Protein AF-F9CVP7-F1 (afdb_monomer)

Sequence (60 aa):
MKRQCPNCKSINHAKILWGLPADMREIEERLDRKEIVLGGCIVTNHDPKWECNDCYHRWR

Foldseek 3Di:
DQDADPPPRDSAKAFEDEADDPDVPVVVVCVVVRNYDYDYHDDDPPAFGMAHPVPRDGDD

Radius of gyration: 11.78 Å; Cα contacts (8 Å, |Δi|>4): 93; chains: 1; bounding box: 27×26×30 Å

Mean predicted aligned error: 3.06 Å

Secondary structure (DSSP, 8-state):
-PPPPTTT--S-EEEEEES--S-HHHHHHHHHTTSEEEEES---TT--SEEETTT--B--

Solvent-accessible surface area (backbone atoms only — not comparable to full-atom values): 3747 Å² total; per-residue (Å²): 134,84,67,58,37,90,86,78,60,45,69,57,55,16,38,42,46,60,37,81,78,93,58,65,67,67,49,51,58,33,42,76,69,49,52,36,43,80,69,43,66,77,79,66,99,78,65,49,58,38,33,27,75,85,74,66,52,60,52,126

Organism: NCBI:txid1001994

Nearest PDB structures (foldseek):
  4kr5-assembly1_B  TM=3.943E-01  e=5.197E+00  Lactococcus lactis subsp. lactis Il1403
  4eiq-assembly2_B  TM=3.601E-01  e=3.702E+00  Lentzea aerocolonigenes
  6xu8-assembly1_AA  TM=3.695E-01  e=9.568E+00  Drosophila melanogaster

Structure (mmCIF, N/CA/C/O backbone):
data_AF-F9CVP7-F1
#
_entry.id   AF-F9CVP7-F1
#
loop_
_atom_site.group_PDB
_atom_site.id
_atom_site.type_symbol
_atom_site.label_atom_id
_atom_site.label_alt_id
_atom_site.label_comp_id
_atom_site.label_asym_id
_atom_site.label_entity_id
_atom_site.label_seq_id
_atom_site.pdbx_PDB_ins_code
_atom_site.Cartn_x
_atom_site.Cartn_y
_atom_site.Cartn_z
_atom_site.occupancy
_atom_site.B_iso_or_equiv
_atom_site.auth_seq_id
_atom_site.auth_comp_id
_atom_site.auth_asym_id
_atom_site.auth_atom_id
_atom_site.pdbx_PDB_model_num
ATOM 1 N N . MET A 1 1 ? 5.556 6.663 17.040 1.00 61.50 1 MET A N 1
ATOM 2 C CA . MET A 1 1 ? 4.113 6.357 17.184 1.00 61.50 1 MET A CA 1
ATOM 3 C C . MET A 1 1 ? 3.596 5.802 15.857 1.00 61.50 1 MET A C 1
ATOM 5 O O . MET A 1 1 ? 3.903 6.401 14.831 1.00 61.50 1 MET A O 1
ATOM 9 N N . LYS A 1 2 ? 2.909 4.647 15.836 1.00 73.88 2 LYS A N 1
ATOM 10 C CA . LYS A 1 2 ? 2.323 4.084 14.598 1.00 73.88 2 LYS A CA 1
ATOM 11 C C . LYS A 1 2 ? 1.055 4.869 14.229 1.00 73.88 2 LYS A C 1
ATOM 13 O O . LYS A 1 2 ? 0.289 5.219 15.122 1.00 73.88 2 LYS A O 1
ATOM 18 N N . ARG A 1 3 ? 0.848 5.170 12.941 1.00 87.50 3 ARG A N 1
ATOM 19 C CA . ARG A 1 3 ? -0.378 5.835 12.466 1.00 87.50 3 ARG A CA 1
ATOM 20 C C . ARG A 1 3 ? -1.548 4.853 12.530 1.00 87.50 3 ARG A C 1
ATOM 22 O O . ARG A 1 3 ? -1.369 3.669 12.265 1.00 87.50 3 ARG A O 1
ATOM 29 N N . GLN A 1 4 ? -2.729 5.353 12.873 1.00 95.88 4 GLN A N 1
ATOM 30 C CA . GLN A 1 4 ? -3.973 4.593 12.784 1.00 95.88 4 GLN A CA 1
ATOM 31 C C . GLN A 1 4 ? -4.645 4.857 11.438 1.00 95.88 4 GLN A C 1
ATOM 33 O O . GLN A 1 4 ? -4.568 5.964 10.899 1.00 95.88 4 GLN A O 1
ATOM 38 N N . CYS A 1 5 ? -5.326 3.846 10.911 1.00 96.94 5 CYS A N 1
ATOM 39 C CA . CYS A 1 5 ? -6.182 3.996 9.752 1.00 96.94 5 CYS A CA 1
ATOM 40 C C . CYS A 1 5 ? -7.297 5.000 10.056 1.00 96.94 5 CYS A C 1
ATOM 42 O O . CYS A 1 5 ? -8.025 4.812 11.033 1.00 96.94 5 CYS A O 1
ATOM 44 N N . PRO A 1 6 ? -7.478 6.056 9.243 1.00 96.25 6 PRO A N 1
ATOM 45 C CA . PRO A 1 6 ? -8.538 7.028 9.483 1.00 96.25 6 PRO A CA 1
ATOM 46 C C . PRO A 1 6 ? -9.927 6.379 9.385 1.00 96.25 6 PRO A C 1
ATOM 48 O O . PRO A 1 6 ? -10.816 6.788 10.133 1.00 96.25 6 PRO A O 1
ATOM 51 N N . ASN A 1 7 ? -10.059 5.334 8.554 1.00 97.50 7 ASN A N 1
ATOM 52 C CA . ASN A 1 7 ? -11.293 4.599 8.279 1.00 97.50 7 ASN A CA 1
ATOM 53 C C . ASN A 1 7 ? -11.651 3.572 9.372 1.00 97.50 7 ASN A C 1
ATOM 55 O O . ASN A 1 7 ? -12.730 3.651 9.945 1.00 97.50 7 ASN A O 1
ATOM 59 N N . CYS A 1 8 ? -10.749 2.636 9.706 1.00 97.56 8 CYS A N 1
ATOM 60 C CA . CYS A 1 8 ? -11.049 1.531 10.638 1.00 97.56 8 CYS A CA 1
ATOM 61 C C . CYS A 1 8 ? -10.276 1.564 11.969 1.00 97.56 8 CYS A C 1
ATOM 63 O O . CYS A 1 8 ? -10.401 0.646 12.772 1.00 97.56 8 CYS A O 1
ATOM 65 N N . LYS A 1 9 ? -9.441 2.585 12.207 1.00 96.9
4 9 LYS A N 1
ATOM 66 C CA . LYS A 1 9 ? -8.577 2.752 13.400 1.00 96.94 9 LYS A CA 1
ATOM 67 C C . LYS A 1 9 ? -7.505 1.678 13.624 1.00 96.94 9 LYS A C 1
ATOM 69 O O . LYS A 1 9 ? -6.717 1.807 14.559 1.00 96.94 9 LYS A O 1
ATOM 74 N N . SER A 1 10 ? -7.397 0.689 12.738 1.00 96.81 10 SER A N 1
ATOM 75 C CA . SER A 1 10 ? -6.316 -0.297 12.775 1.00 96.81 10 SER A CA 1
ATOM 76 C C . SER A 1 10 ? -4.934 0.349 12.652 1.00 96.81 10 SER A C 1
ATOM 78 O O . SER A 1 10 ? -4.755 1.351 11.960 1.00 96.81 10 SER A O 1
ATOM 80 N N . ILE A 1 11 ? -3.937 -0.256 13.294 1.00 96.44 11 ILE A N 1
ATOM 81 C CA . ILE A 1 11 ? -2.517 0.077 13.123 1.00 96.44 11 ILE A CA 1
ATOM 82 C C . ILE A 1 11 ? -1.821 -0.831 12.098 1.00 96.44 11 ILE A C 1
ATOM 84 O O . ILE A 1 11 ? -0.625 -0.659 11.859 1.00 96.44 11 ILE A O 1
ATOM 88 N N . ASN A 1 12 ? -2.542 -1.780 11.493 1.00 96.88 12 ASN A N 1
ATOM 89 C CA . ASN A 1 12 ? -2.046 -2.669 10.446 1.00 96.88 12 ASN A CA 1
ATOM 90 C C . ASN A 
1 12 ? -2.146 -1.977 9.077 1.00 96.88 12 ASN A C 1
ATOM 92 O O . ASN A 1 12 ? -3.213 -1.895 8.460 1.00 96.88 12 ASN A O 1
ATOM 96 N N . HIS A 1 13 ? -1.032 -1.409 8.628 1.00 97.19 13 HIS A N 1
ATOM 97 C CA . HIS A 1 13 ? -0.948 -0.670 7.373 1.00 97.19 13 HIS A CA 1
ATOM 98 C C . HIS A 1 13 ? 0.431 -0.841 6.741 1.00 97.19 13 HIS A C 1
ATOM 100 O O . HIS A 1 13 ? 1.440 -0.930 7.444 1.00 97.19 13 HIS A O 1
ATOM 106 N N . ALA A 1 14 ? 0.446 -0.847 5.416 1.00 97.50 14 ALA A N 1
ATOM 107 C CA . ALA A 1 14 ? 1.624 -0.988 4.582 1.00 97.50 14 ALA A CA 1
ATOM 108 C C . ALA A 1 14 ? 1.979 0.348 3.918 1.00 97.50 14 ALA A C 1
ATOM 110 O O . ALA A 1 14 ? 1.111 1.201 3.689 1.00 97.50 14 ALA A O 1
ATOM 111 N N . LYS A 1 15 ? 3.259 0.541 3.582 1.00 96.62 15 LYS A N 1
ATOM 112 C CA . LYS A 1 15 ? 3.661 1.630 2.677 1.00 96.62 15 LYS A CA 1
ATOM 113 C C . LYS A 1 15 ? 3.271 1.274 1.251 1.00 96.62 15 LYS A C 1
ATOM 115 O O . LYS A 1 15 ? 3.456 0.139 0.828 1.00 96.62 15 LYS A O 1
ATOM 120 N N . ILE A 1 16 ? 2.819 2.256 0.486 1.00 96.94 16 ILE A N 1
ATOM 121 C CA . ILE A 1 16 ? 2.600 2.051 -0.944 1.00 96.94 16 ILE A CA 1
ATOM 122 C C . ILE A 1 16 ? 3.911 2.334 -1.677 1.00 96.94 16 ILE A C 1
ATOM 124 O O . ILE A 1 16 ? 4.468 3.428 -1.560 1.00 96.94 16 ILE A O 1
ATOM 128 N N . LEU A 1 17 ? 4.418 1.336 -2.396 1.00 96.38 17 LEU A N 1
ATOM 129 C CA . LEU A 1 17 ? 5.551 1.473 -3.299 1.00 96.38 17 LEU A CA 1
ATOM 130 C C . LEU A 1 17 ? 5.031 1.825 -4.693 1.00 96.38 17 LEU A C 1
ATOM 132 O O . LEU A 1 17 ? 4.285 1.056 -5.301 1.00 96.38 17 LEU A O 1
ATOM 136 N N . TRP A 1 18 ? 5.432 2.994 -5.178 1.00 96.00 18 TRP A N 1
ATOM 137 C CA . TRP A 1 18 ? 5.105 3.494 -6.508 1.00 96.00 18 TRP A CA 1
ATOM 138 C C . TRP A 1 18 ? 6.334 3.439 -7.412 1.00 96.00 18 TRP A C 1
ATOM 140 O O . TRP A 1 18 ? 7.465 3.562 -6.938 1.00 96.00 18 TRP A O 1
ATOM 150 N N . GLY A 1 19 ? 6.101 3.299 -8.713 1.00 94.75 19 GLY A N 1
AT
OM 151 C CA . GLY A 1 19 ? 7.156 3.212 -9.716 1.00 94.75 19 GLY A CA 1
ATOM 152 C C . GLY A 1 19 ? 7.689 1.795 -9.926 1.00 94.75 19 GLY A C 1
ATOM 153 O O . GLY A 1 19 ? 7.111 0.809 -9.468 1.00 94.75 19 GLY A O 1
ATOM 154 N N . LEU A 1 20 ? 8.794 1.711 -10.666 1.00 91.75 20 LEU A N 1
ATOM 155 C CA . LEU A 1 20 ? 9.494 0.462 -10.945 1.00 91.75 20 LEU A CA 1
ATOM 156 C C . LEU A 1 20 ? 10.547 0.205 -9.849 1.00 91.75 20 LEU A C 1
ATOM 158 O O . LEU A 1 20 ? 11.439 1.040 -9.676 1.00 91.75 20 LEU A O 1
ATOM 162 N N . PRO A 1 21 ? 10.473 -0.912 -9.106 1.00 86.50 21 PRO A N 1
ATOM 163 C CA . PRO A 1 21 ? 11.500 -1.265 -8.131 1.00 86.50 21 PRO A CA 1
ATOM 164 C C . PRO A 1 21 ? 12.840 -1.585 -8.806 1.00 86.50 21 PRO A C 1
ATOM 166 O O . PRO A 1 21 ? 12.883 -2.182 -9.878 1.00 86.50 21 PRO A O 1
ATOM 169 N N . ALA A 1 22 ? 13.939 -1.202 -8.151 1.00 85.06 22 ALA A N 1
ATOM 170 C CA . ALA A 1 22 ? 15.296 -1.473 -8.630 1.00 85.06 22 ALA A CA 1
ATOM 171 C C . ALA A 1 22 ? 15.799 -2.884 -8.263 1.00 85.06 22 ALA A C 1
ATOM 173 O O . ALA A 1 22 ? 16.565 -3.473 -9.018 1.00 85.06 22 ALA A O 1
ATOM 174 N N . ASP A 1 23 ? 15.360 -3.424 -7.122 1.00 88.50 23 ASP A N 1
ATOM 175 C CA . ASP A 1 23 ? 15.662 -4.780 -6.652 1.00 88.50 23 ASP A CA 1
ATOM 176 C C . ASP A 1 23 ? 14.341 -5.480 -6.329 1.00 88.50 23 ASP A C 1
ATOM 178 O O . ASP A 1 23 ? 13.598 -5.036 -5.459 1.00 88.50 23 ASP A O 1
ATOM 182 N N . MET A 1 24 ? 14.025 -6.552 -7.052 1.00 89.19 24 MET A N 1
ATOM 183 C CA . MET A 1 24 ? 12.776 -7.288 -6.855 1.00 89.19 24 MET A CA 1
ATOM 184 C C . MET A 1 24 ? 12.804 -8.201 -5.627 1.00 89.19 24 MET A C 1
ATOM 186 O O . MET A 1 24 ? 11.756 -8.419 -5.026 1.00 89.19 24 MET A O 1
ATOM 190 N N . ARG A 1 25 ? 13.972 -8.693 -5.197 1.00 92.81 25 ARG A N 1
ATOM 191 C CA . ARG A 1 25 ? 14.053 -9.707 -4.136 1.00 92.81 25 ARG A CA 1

————

What is being asked -
Copy out each line of the data above, exactly, if it lies between the line holding "ATOM 18 N N" and the line holding "ATOM 29 N N", inclusive; copy no other line.

Task response -
ATOM 18 N N . ARG A 1 3 ? 0.848 5.170 12.941 1.00 87.50 3 ARG A N 1
ATOM 19 C CA . ARG A 1 3 ? -0.378 5.835 12.466 1.00 87.50 3 ARG A CA 1
ATOM 20 C C . ARG A 1 3 ? -1.548 4.853 12.530 1.00 87.50 3 ARG A C 1
ATOM 22 O O . ARG A 1 3 ? -1.369 3.669 12.265 1.00 87.50 3 ARG A O 1
ATOM 29 N N . GLN A 1 4 ? -2.729 5.353 12.873 1.00 95.88 4 GLN A N 1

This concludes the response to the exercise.